_WHAT YOU SHOULD DO_
What you need to produce from the material below is an exact transcription of the lines from the one with "ATOM 61 C C" through the one with "ATOM 111 C CA", both included, and no other line.
RECORD EXCERPTS: Begin
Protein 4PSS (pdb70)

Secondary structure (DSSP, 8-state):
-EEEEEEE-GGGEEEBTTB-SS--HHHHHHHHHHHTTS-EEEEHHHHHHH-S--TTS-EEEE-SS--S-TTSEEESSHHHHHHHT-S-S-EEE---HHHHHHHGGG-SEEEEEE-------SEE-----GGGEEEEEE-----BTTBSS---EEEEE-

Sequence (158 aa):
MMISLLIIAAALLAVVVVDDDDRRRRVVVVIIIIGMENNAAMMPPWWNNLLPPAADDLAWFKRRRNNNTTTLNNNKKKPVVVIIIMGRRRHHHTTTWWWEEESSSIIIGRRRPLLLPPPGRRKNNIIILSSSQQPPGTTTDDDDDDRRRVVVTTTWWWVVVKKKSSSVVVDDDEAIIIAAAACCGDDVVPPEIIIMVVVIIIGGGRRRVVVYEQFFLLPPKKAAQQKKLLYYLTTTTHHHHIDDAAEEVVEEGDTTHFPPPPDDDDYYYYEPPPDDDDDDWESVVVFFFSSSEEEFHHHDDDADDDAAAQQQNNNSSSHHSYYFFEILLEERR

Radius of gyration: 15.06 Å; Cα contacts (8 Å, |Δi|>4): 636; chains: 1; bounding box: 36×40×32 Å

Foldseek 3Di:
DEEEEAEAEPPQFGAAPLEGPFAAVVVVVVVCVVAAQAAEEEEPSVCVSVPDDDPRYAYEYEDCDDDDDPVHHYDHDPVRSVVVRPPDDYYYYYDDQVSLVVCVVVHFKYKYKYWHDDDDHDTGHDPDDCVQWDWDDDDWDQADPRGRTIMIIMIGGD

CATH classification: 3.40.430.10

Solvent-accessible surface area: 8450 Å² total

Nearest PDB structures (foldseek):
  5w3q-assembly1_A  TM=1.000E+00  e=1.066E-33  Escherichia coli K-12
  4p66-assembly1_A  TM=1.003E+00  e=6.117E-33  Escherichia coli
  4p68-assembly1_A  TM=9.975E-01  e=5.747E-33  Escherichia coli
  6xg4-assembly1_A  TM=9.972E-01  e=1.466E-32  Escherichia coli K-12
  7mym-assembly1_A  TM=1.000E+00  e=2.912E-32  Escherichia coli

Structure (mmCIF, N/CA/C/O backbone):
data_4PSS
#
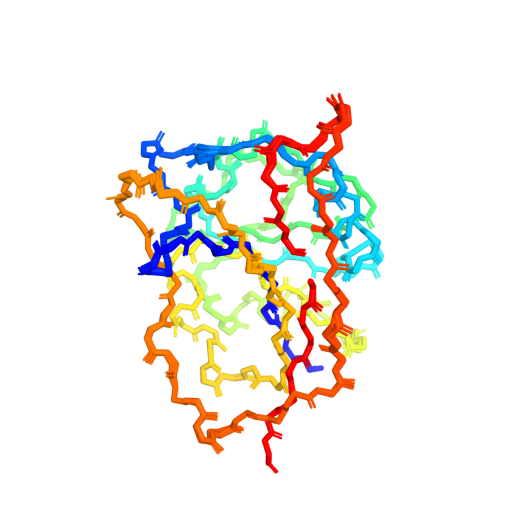
_entry.id   4PSS
#
_cell.length_a   33.960
_cell.length_b   44.823
_cell.length_c   98.254
_cell.angle_alpha   90.00
_cell.angle_beta   90.00
_cell.angle_gamma   90.00
#
_symmetry.space_group_name_H-M   'P 21 21 21'
#
loop_
_entity.id
_entity.type
_entity.pdbx_description
1 polymer 'Dihydrofolate reductase'
2 non-polymer 'FOLIC ACID'
3 non-polymer 'NADP NICOTINAMIDE-ADENINE-DINUCLEOTIDE PHOSPHATE'
4 non-polymer 'MANGANESE (II) ION'
5 water water
#
loop_
_atom_site.group_PDB
_atom_site.id
_atom_site.type_symbol
_atom_site.label_atom_id
_atom_site.label_alt_id
_atom_site.label_comp_id
_atom_site.label_asym_id
_atom_site.label_entity_id
_atom_site.label_seq_id
_atom_site.pdbx_PDB_ins_code
_atom_site.Cartn_x
_atom_site.Cartn_y
_atom_site.Cartn_z
_atom_site.occupancy
_atom_site.B_iso_or_equiv
_atom_site.auth_seq_id
_atom_site.auth_comp_id
_atom_site.auth_asym_id
_atom_site.auth_atom_id
_atom_site.pdbx_PDB_model_num
ATOM 1 N N A MET A 1 1 ? 11.792 41.899 9.484 0.49 12.71 1 MET A N 1
ATOM 2 N N B MET A 1 1 ? 11.622 42.675 9.736 0.51 13.33 1 MET A N 1
ATOM 3 C CA A MET A 1 1 ? 12.234 42.123 10.889 0.49 11.07 1 MET A CA 1
ATOM 4 C CA B MET A 1 1 ? 12.352 41.978 10.831 0.51 11.99 1 MET A CA 1
ATOM 5 C C A MET A 1 1 ? 13.694 42.578 10.917 0.49 9.82 1 MET A C 1
ATOM 6 C C B MET A 1 1 ? 13.781 42.444 10.909 0.51 9.93 1 MET A C 1
ATOM 7 O O A MET A 1 1 ? 14.332 42.773 9.883 0.49 10.17 1 MET A O 1
ATOM 8 O O B MET A 1 1 ? 14.507 42.434 9.923 0.51 10.37 1 MET A O 1
ATOM 39 N N . ILE A 1 2 ? 14.184 42.799 12.122 1.00 10.49 2 ILE A N 1
ATOM 40 C CA . ILE A 1 2 ? 15.505 43.306 12.359 1.00 8.31 2 ILE A CA 1
ATOM 41 C C . ILE A 1 2 ? 16.343 42.283 13.087 1.00 6.58 2 ILE A C 1
ATOM 42 O O . ILE A 1 2 ? 15.904 41.685 14.077 1.00 7.04 2 ILE A O 1
ATOM 59 N N . SER A 1 3 ? 17.540 42.103 12.573 1.00 6.07 3 SER A N 1
ATOM 60 C CA . SER A 1 3 ? 18.532 41.190 13.169 1.00 5.87 3 SER A CA 1
ATOM 61 C C . SER A 1 3 ? 19.801 41.974 13.444 1.00 5.49 3 SER A C 1
ATOM 62 O O . SER A 1 3 ? 20.114 42.922 12.730 1.00 6.73 3 SER A O 1
ATOM 70 N N C LEU A 1 4 ? 20.522 41.582 14.493 0.56 4.92 4 LEU A N 1
ATOM 71 N N D LEU A 1 4 ? 20.529 41.571 14.481 0.44 5.23 4 LEU A N 1
ATOM 72 C CA C LEU A 1 4 ? 21.881 42.087 14.722 0.56 5.56 4 LEU A CA 1
ATOM 73 C CA D LEU A 1 4 ? 21.897 42.048 14.681 0.44 5.66 4 LEU A CA 1
ATOM 74 C C C LEU A 1 4 ? 22.847 40.972 14.402 0.56 5.04 4 LEU A C 1
ATOM 75 C C D LEU A 1 4 ? 22.844 40.908 14.307 0.44 4.68 4 LEU A C 1
ATOM 76 O O C LEU A 1 4 ? 22.621 39.831 14.817 0.56 5.32 4 LEU A O 1
ATOM 77 O O D LEU A 1 4 ? 22.516 39.738 14.532 0.44 4.95 4 LEU A O 1
ATOM 108 N N C ILE A 1 5 ? 23.941 41.311 13.747 0.56 5.20 5 ILE A N 1
ATOM 109 N N D ILE A 1 5 ? 23.995 41.257 13.762 0.44 4.46 5 ILE A N 1
ATOM 110 C CA C ILE A 1 5 ? 25.059 40.378 13.541 0.56 5.06 5 ILE A CA 1
ATOM 111 C CA D ILE A 1 5 ? 25.073 40.289 13.536 0.44 4.47 5 ILE A CA 1
ATOM 112 C C C ILE A 1 5 ? 26.328 40.999 14.116 0.56 4.72 5 ILE A C 1
ATOM 113 C C D ILE A 1 5 ? 26.333 40.943 14.053 0.44 4.64 5 ILE A C 1
ATOM 114 O O C ILE A 1 5 ? 26.564 42.214 13.935 0.56 4.78 5 ILE A O 1
ATOM 115 O O D ILE A 1 5 ? 26.560 42.130 13.753 0.44 4.47 5 ILE A O 1
ATOM 146 N N . ALA A 1 6 ? 27.122 40.186 14.823 1.00 4.94 6 ALA A N 1
ATOM 147 C CA . ALA A 1 6 ? 28.334 40.686 15.436 1.00 4.62 6 ALA A CA 1
ATOM 148 C C . ALA A 1 6 ? 29.242 39.513 15.797 1.00 4.74 6 ALA A C 1
ATOM 149 O O . ALA A 1 6 ? 28.765 38.380 15.980 1.00 5.11 6 ALA A O 1
ATOM 157 N N B ALA A 1 7 ? 30.528 39.833 15.929 0.45 4.82 7 ALA A N 1
ATOM 158 N N D ALA A 1 7 ? 30.516 39.827 15.979 0.55 5.01 7 ALA A N 1
ATOM 159 C CA B ALA A 1 7 ? 31.559 38.903 16.403 0.45 4.79 7 ALA A CA 1
ATOM 160 C CA D ALA A 1 7 ? 31.499 38.903 16.508 0.55 4.83 7 ALA A CA 1
ATOM 161 C C B ALA A 1 7 ? 32.135 39.431 17.716 0.45 4.97 7 ALA A C 1
ATOM 162 C C D ALA A 1 7 ? 32.022 39.474 17.819 0.55 4.73 7 ALA A C 1
ATOM 163 O O B ALA A 1 7 ? 32.673 40.560 17.761 0.45 5.28 7 ALA A O 1
ATOM 164 O O D ALA A 1 7 ? 32.401 40.645 17.900 0.55 4.98 7 ALA A O 1
ATOM 177 N N B LEU A 1 8 ? 32.018 38.631 18.790 0.45 5.40 8 LEU A N 1
ATOM 178 N N D LEU A 1 8 ? 32.004 38.638 18.852 0.55 5.92 8 LEU A N 1
ATOM 179 C CA B LEU A 1 8 ? 32.396 39.015 20.136 0.45 5.50 8 LEU A CA 1
ATOM 180 C CA D LEU A 1 8 ? 32.334 39.044 20.212 0.55 5.14 8 LEU A CA 1
ATOM 181 C C B LEU A 1 8 ? 33.608 38.203 20.606 0.45 5.57 8 LEU A C 1
ATOM 182 C C D LEU A
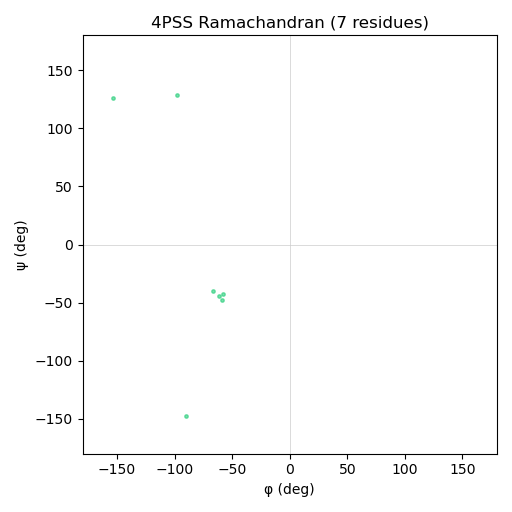 1 8 ? 33.514 38.229 20.720 0.55 5.33 8 LEU A C 1
ATOM 183 O O B LEU A 1 8 ? 33.646 36.978 20.467 0.45 6.23 8 LEU A O 1
ATOM 184 O O D LEU A 1 8 ? 33.420 37.004 20.788 0.55 5.52 8 LEU A O 1
ATOM 215 N N . ALA A 1 9 ? 34.576 38.911 21.168 1.00 5.91 9 ALA A N 1
ATOM 216 C CA . ALA A 1 9 ? 35.641 38.280 21.902 1.00 7.02 9 ALA A CA 1
ATOM 217 C C . ALA A 1 9 ? 35.265 38.209 23.371 1.00 6.36 9 ALA A C 1
ATOM 218 O O . ALA A 1 9 ? 34.131 38.490 23.763 1.00 6.80 9 ALA A O 1
ATOM 226 N N A VAL A 1 10 ? 36.248 37.797 24.165 0.23 6.92 10 VAL A N 1
ATOM 227 N N B VAL A 1 10 ? 36.214 37.809 24.202 0.44 6.98 10 VAL A N 1
ATOM 228 N N C VAL A 1 10 ? 36.206 37.792 24.202 0.14 6.94 10 VAL A N 1
ATOM 229 N N D VAL A 1 10 ? 36.225 37.840 24.210 0.19 6.97 10 VAL A N 1
ATOM 230 C CA A VAL A 1 10 ? 36.142 37.765 25.613 0.23 7.21 10 VAL A CA 1
ATOM 231 C CA B VAL A 1 10 ? 35.957 37.732 25.633 0.44 7.45 10 VAL A CA 1
ATOM 232 C CA C VAL A 1 10 ? 35.899 37.623 25.614 0.14 7.51 10 VAL A CA 1
ATOM 233 C CA D VAL A 1 10 ? 35.973 37.753 25.648 0.19 7.60 10 VAL A CA 1
ATOM 234 C C A VAL A 1 10 ? 35.579 39.098 26.121 0.23 6.62 10 VAL A C 1
ATOM 235 C C B VAL A 1 10 ? 35.382 39.057 26.127 0.44 6.41 10 VAL A C 1
ATOM 236 C C C VAL A 1 10 ? 35.442 38.966 26.205 0.14 7.14 10 VAL A C 1
ATOM 237 C C D VAL A 1 10 ? 35.409 39.075 26.184 0.19 7.10 10 VAL A C 1
ATOM 238 O O A VAL A 1 10 ? 35.949 40.166 25.648 0.23 6.64 10 VAL A O 1
ATOM 239 O O B VAL A 1 10 ? 35.746 40.126 25.672 0.44 6.28 10 VAL A O 1
ATOM 240 O O C VAL A 1 10 ? 35.948 40.029 25.845 0.14 6.88 10 VAL A O 1
ATOM 241 O O D VAL A 1 10 ? 35.825 40.158 25.780 0.19 6.88 10 VAL A O 1
ATOM 290 N N A ASP A 1 11 ? 34.679 39.017 27.099 0.23 6.52 11 ASP A N 1
ATOM 291 N N B ASP A 1 11 ? 34.462 38.957 27.077 0.44 7.38 11 ASP A N 1
ATOM 292 N N C ASP A 1 11 ? 34.454 38.891 27.090 0.14 7.56 11 ASP A N 1
ATOM 293 N N D ASP A 1 11 ? 34.444 38.957 27.091 0.19 7.41 11 ASP A N 1
ATOM 294 C CA A ASP A 1 11 ? 34.097 40.184 27.748 0.23 6.44 11 ASP A CA 1
ATOM 295 C CA B ASP A 1 11 ? 33.858 40.087 27.776 0.44 7.35 11 ASP A CA 1
ATOM 296 C CA C ASP A 1 11 ? 33.865 40.050 27.760 0.14 7.59 11 ASP A CA 1
ATOM 297 C CA D ASP A 1 11 ? 33.788 40.092 27.745 0.19 7.29 11 ASP A CA 1
ATOM 298 C C A ASP A 1 11 ? 33.303 41.047 26.780 0.23 6.07 11 ASP A C 1
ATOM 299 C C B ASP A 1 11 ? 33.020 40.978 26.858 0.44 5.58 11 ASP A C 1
RECORD EXCERPTS: End
_SOLUTION_
ATOM 61 C C . SER A 1 3 ? 19.801 41.974 13.444 1.00 5.49 3 SER A C 1
ATOM 62 O O . SER A 1 3 ? 20.114 42.922 12.730 1.00 6.73 3 SER A O 1
ATOM 70 N N C LEU A 1 4 ? 20.522 41.582 14.493 0.56 4.92 4 LEU A N 1
ATOM 71 N N D LEU A 1 4 ? 20.529 41.571 14.481 0.44 5.23 4 LEU A N 1
ATOM 72 C CA C LEU A 1 4 ? 21.881 42.087 14.722 0.56 5.56 4 LEU A CA 1
ATOM 73 C CA D LEU A 1 4 ? 21.897 42.048 14.681 0.44 5.66 4 LEU A CA 1
ATOM 74 C C C LEU A 1 4 ? 22.847 40.972 14.402 0.56 5.04 4 LEU A C 1
ATOM 75 C C D LEU A 1 4 ? 22.844 40.908 14.307 0.44 4.68 4 LEU A C 1
ATOM 76 O O C LEU A 1 4 ? 22.621 39.831 14.817 0.56 5.32 4 LEU A O 1
ATOM 77 O O D LEU A 1 4 ? 22.516 39.738 14.532 0.44 4.95 4 LEU A O 1
ATOM 108 N N C ILE A 1 5 ? 23.941 41.311 13.747 0.56 5.20 5 ILE A N 1
ATOM 109 N N D ILE A 1 5 ? 23.995 41.257 13.762 0.44 4.46 5 ILE A N 1
ATOM 110 C CA C ILE A 1 5 ? 25.059 40.378 13.541 0.56 5.06 5 ILE A CA 1
ATOM 111 C CA D ILE A 1 5 ? 25.073 40.289 13.536 0.44 4.47 5 ILE A CA 1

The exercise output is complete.